NIPS 2017
Mon Dec 4th through Sat the 9th, 2017 at Long Beach Convention Center
Paper ID:1197
Title:Speeding Up Latent Variable Gaussian Graphical Model Estimation via Nonconvex Optimization

Reviewer 1


		
The authors present an efficient algorithm for latent variable Gaussian graphical models (LVGGMs) in which the precision matrix of the observations is the sum of a sparse and a low rank matrix. Their approach is based on matrix factorizations while previous methods were based on nuclear norm penalized convex optimization schemes. The advantage of this approach is that the resulting nonconvex optimization problem is much easier to optimize. The authors prove that their algorithm (basically an alternating gradient method for the sparse and low rank pieces separately) has a linear rate of convergence in a region of the global optimum. The authors provide an initialization method that produces a good initialization with high probability, and the authors conclude with an experimental evaluation that compares their method to the competing convex optimization methods (their algorithm often performs comparably or better while running much faster than the competing methods). The paper is well-written but feels defensive in parts. - Just a thought: I recall reading somewhere that estimating the sample precision matrix by inverting the sample covariance matrix is a bad thing to do, especially in higher dimensions. It may be worthwhile to replace the inverse with something else (perhaps something that doesn't have the same O(d^3) complexity). - A variety of fast SVD methods that approximately compute the full SVD are available. It would be more interesting to compare to the exact methods where these additive approximations have been swapped in. I believe that they often have much less than O(d^3) complexity while still providing a quality approximation.

Reviewer 2


		
The paper considers learning the dependency structure of Gaussian graphical models where some variables are latent. Directly applying the usual assumption of sparsity in the precision matrix is difficult because variables that appear correlated might actually both depend on a common latent variable. Previously, Chandrasekaran et al. proposed estimating the model structure by decomposing the full precision matrix into the sum of of a sparse matrix and a low-rank matrix. Likelihood is maximized while the components of the sparse matrix are penalized with an l1 regularizer and the low-rank matrix is penalized with a nuclear norm. Computing the proximal operator to update the low-rank component requires performing SVD in O(d^3) time at each iteration. The authors propose replacing the low-rank component with its Cholesky decomposition ZZ^T and finding Z directly. The main technical contribution is that they prove linear converge of an alternating gradient algorithm, up to optimal statistical precision. Experiments show that by avoiding the need for SVD at each iteration, the proposed method is orders of magnitude faster than the method of Chandrasekaran et al. or a related approach that uses ADMM to estimate the model. It is also more accurate on synthetic and gene network data. Is Huang, Jianhua Z., et al. "Covariance matrix selection and estimation via penalised normal likelihood." Biometrika 93.1 (2006): 85-98 related? They propose regularizing the Cholesky factorization for precision matrix estimation, although without any latent variables.
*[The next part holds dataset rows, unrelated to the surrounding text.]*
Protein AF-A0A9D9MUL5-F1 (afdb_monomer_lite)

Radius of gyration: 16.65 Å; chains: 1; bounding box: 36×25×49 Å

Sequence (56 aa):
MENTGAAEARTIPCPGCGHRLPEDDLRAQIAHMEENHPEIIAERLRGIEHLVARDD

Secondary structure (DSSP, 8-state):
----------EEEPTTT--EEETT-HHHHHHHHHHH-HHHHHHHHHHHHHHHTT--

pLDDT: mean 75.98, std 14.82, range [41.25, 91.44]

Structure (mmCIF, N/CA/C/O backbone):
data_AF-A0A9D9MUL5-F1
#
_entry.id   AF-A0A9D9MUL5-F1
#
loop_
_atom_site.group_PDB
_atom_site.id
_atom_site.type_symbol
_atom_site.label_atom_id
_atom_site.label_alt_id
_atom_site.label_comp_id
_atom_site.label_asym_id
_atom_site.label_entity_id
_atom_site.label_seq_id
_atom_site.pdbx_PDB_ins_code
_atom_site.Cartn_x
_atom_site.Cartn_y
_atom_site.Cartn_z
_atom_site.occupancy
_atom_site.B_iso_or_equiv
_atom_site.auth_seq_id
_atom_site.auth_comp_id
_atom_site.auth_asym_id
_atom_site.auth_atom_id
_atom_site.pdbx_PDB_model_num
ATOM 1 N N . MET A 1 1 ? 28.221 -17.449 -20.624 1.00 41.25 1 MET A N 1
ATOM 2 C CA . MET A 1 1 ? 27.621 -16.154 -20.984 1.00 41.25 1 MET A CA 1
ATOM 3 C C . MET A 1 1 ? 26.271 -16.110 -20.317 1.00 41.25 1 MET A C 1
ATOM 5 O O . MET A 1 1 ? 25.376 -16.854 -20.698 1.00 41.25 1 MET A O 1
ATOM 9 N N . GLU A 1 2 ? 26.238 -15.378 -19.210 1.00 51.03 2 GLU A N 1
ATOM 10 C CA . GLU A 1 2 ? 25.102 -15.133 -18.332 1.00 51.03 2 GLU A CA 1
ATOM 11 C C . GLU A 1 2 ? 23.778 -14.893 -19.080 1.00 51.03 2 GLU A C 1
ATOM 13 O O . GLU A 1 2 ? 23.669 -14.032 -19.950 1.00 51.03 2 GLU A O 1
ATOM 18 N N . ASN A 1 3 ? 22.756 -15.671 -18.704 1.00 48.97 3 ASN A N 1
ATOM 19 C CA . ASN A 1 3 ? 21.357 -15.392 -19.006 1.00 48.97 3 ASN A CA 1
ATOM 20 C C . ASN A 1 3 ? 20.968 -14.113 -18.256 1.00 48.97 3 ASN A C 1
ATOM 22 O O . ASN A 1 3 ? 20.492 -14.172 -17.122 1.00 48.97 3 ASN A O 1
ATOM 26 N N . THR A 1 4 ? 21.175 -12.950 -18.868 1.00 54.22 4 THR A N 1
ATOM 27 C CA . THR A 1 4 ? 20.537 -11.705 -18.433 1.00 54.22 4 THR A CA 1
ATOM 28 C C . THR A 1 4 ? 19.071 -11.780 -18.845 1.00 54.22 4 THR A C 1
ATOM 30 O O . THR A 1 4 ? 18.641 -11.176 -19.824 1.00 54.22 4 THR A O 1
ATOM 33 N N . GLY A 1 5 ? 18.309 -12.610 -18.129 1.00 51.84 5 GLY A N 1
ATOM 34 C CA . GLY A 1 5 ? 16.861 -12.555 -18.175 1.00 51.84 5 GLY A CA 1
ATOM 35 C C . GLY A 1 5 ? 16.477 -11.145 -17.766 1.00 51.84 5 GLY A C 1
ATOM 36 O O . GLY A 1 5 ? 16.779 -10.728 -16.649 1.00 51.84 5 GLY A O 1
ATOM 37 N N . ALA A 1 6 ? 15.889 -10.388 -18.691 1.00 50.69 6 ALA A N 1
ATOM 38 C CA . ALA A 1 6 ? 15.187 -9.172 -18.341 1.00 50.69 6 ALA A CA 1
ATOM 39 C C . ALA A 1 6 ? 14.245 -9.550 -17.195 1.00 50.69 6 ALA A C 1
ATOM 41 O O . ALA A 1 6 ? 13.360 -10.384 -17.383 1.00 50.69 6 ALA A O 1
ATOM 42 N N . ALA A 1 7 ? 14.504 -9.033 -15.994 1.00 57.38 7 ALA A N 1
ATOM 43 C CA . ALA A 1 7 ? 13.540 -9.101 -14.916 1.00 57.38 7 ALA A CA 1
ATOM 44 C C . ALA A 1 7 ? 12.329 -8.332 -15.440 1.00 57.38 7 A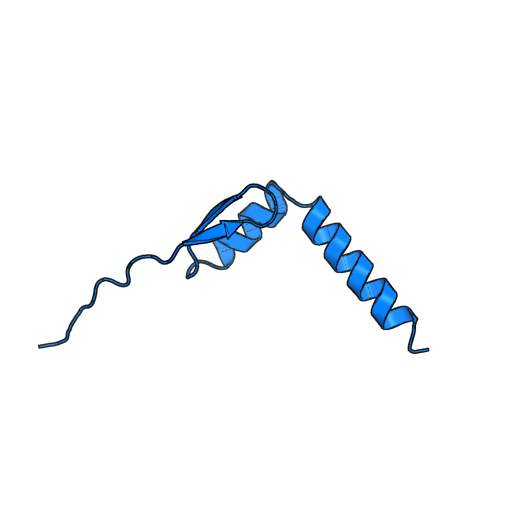LA A C 1
ATOM 46 O O . ALA A 1 7 ? 1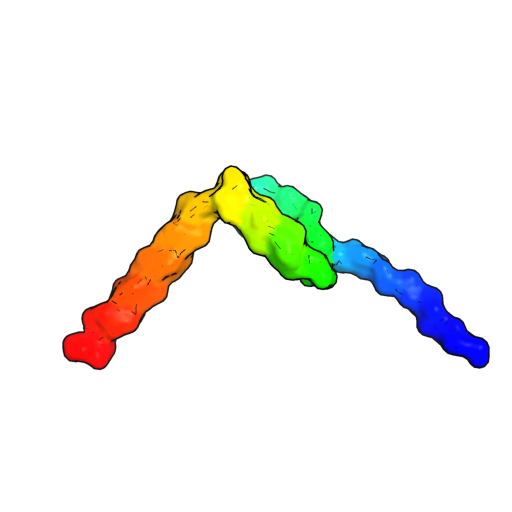2.338 -7.103 -15.475 1.00 57.38 7 ALA A O 1
ATOM 47 N N . GLU A 1 8 ? 11.362 -9.055 -16.005 1.00 61.75 8 GLU A N 1
ATOM 48 C CA . GLU A 1 8 ? 10.090 -8.484 -16.408 1.00 61.75 8 GLU A CA 1
ATOM 49 C C . GLU A 1 8 ? 9.550 -7.817 -15.156 1.00 61.75 8 GLU A C 1
ATOM 51 O O . GLU A 1 8 ? 9.278 -8.517 -14.183 1.00 61.75 8 GLU A O 1
ATOM 56 N N . ALA A 1 9 ? 9.516 -6.482 -15.146 1.00 67.44 9 ALA A N 1
ATOM 57 C CA . ALA A 1 9 ? 9.087 -5.711 -13.992 1.00 67.44 9 ALA A CA 1
ATOM 58 C C . ALA A 1 9 ? 7.700 -6.217 -13.598 1.00 67.44 9 ALA A C 1
ATOM 60 O O . ALA A 1 9 ? 6.709 -5.960 -14.291 1.00 67.44 9 ALA A O 1
ATOM 61 N N . ARG A 1 10 ? 7.644 -7.023 -12.536 1.00 81.69 10 ARG A N 1
ATOM 62 C CA . ARG A 1 10 ? 6.389 -7.607 -12.089 1.00 81.69 10 ARG A CA 1
ATOM 63 C C . ARG A 1 10 ? 5.592 -6.467 -11.505 1.00 81.69 10 ARG A C 1
ATOM 65 O O . ARG A 1 10 ? 6.132 -5.612 -10.812 1.00 81.69 10 ARG A O 1
ATOM 72 N N . THR A 1 11 ? 4.311 -6.407 -11.833 1.00 89.50 11 THR A N 1
ATOM 73 C CA . THR A 1 11 ? 3.430 -5.381 -11.284 1.00 89.50 11 THR A CA 1
ATOM 74 C C . THR A 1 11 ? 2.280 -6.042 -10.561 1.00 89.50 11 THR A C 1
ATOM 76 O O . THR A 1 11 ? 1.608 -6.896 -11.145 1.00 89.50 11 THR A O 1
ATOM 79 N N . ILE A 1 12 ? 2.018 -5.606 -9.337 1.00 88.88 12 ILE A N 1
ATOM 80 C CA . ILE A 1 12 ? 0.896 -6.066 -8.527 1.00 88.88 12 ILE A CA 1
ATOM 81 C C . ILE A 1 12 ? -0.240 -5.038 -8.549 1.00 88.88 12 ILE A C 1
ATOM 83 O O . ILE A 1 12 ? 0.013 -3.834 -8.623 1.00 88.88 12 ILE A O 1
ATOM 87 N N . PRO A 1 13 ? -1.507 -5.471 -8.499 1.00 89.56 13 PRO A N 1
ATOM 88 C CA . PRO A 1 13 ? -2.631 -4.555 -8.383 1.00 89.56 13 PRO A CA 1
ATOM 89 C C . PRO A 1 13 ? -2.741 -3.991 -6.958 1.00 89.56 13 PRO A C 1
ATOM 91 O O . PRO A 1 13 ? -2.692 -4.724 -5.972 1.00 89.56 13 PRO A O 1
ATOM 94 N N . CYS A 1 14 ? -2.952 -2.683 -6.857 1.00 88.06 14 CYS A N 1
ATOM 95 C CA . CYS A 1 14 ? -3.274 -1.987 -5.622 1.00 88.06 14 CYS A CA 1
ATOM 96 C C . CYS A 1 14 ? -4.659 -2.432 -5.117 1.00 88.06 14 CYS A C 1
ATOM 98 O O . CYS A 1 14 ? -5.628 -2.352 -5.877 1.00 88.06 14 CYS A O 1
ATOM 100 N N . PRO A 1 15 ? -4.801 -2.846 -3.845 1.00 82.06 15 PRO A N 1
ATOM 101 C CA . PRO A 1 15 ? -6.082 -3.275 -3.291 1.00 82.06 15 PRO A CA 1
ATOM 102 C C . PRO A 1 15 ? -7.095 -2.130 -3.125 1.00 82.06 15 PRO A C 1
ATOM 104 O O . PRO A 1 15 ? -8.278 -2.411 -2.967 1.00 82.06 15 PRO A O 1
ATOM 107 N N . GLY A 1 16 ? -6.656 -0.865 -3.153 1.00 82.19 16 GLY A N 1
ATOM 108 C CA . GLY A 1 16 ? -7.525 0.303 -2.966 1.00 82.19 16 GLY A CA 1
ATOM 109 C C . GLY A 1 16 ? -8.123 0.885 -4.246 1.00 82.19 16 GLY A C 1
ATOM 110 O O . GLY A 1 16 ? -9.232 1.408 -4.218 1.00 82.19 16 GLY A O 1
ATOM 111 N N . CYS A 1 17 ? -7.421 0.782 -5.377 1.00 87.31 17 CYS A N 1
ATOM 112 C CA . CYS A 1 17 ? -7.865 1.380 -6.645 1.00 87.31 17 CYS A CA 1
ATOM 113 C C . CYS A 1 17 ? -7.639 0.509 -7.888 1.00 87.31 17 CYS A C 1
ATOM 115 O O . CYS A 1 17 ? -8.012 0.910 -8.988 1.00 87.31 17 CYS A O 1
ATOM 117 N N . GLY A 1 18 ? -7.000 -0.658 -7.759 1.00 83.44 18 GLY A N 1
ATOM 118 C CA . GLY A 1 18 ? -6.645 -1.509 -8.898 1.00 83.44 18 GLY A CA 1
ATOM 119 C C . GLY A 1 18 ? -5.481 -0.988 -9.754 1.00 83.44 18 GLY A C 1
ATOM 120 O O . GLY A 1 18 ? -5.171 -1.595 -10.781 1.00 83.44 18 GLY A O 1
ATOM 121 N N . HIS A 1 19 ? -4.814 0.103 -9.352 1.00 87.06 19 HIS A N 1
ATOM 122 C CA . HIS A 1 19 ? -3.618 0.611 -10.029 1.00 87.06 19 HIS A CA 1
ATOM 123 C C . HIS A 1 19 ? -2.473 -0.406 -9.966 1.00 87.06 19 HIS A C 1
ATOM 125 O O . HIS A 1 19 ? -2.273 -1.048 -8.939 1.00 87.06 19 HIS A O 1
ATOM 131 N N .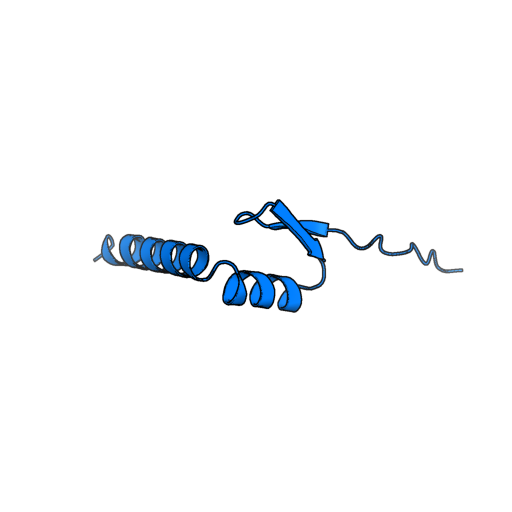 ARG A 1 20 ? -1.714 -0.575 -11.051 1.00 89.50 20 ARG A N 1
ATOM 132 C CA . ARG A 1 20 ? -0.613 -1.547 -11.095 1.00 89.50 20 ARG A CA 1
ATOM 133 C C . ARG A 1 20 ? 0.676 -0.909 -10.598 1.00 89.50 20 ARG A C 1
ATOM 135 O O . ARG A 1 20 ? 1.178 0.017 -11.223 1.00 89.50 20 ARG A O 1
ATOM 142 N N . LEU A 1 21 ? 1.203 -1.425 -9.495 1.00 88.94 21 LEU A N 1
ATOM 143 C CA . LEU A 1 21 ? 2.424 -0.949 -8.857 1.00 88.94 21 LEU A CA 1
ATOM 144 C C . LEU A 1 21 ? 3.570 -1.934 -9.098 1.00 88.94 21 LEU A C 1
ATOM 146 O O . LEU A 1 21 ? 3.321 -3.139 -9.113 1.00 88.94 21 LEU A O 1
ATOM 150 N N . PRO A 1 22 ? 4.811 -1.458 -9.269 1.00 88.62 22 PRO A N 1
ATOM 151 C CA . PRO A 1 22 ? 5.985 -2.322 -9.383 1.00 88.62 22 PRO A CA 1
ATOM 152 C C . PRO A 1 22 ? 6.155 -3.192 -8.129 1.00 88.62 22 PRO A C 1
ATOM 154 O O . PRO A 1 22 ? 6.289 -2.664 -7.030 1.00 88.62 22 PRO A O 1
ATOM 157 N N . GLU A 1 23 ? 6.160 -4.515 -8.296 1.00 86.81 23 GLU A N 1
ATOM 158 C CA . GLU A 1 23 ? 6.319 -5.530 -7.241 1.00 86.81 23 GLU A CA 1
ATOM 159 C C . GLU A 1 23 ? 7.669 -5.391 -6.532 1.00 86.81 23 GLU A C 1
ATOM 161 O O . GLU A 1 23 ? 7.738 -5.454 -5.307 1.00 86.81 23 GLU A O 1
ATOM 166 N N . ASP A 1 24 ? 8.723 -5.137 -7.307 1.00 87.50 24 ASP A N 1
ATOM 167 C CA . ASP A 1 24 ? 10.095 -5.016 -6.814 1.00 87.50 24 ASP A CA 1
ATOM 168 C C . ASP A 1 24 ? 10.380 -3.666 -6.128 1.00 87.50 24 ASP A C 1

Their motivation is that it avoids needing to check that the estimated precision matrix is PSD, which takes O(d^3) time.

Reviewer 3


		
The contribution is interesting but not on the top of the NIPS list. The paper builds a non-convex estimator for a latent variable Gaussian Graphical Model under structural assumption that the resulting precision matrix is a superposition of a sparse matrix and a low rank matrix, and then suggest an empirical iterative algorithm. Based on numerical computations the authors claim the algorithm is fast and efficient. However, it is not clear to the reviewer why only experiments with a relatively small latency with, $r$, much smaller than $d$ is considered. The algorithm would certainly be much more sounds if extensions to the case with $r\sim d$ would be claimed. Wrt the theory. The main theory statement on the algorithm convergence is stated under a number of rather non-intuitive assumptions, which dilute the results. It would be useful to get some intuition and clarification on the nature of the imposed conditions.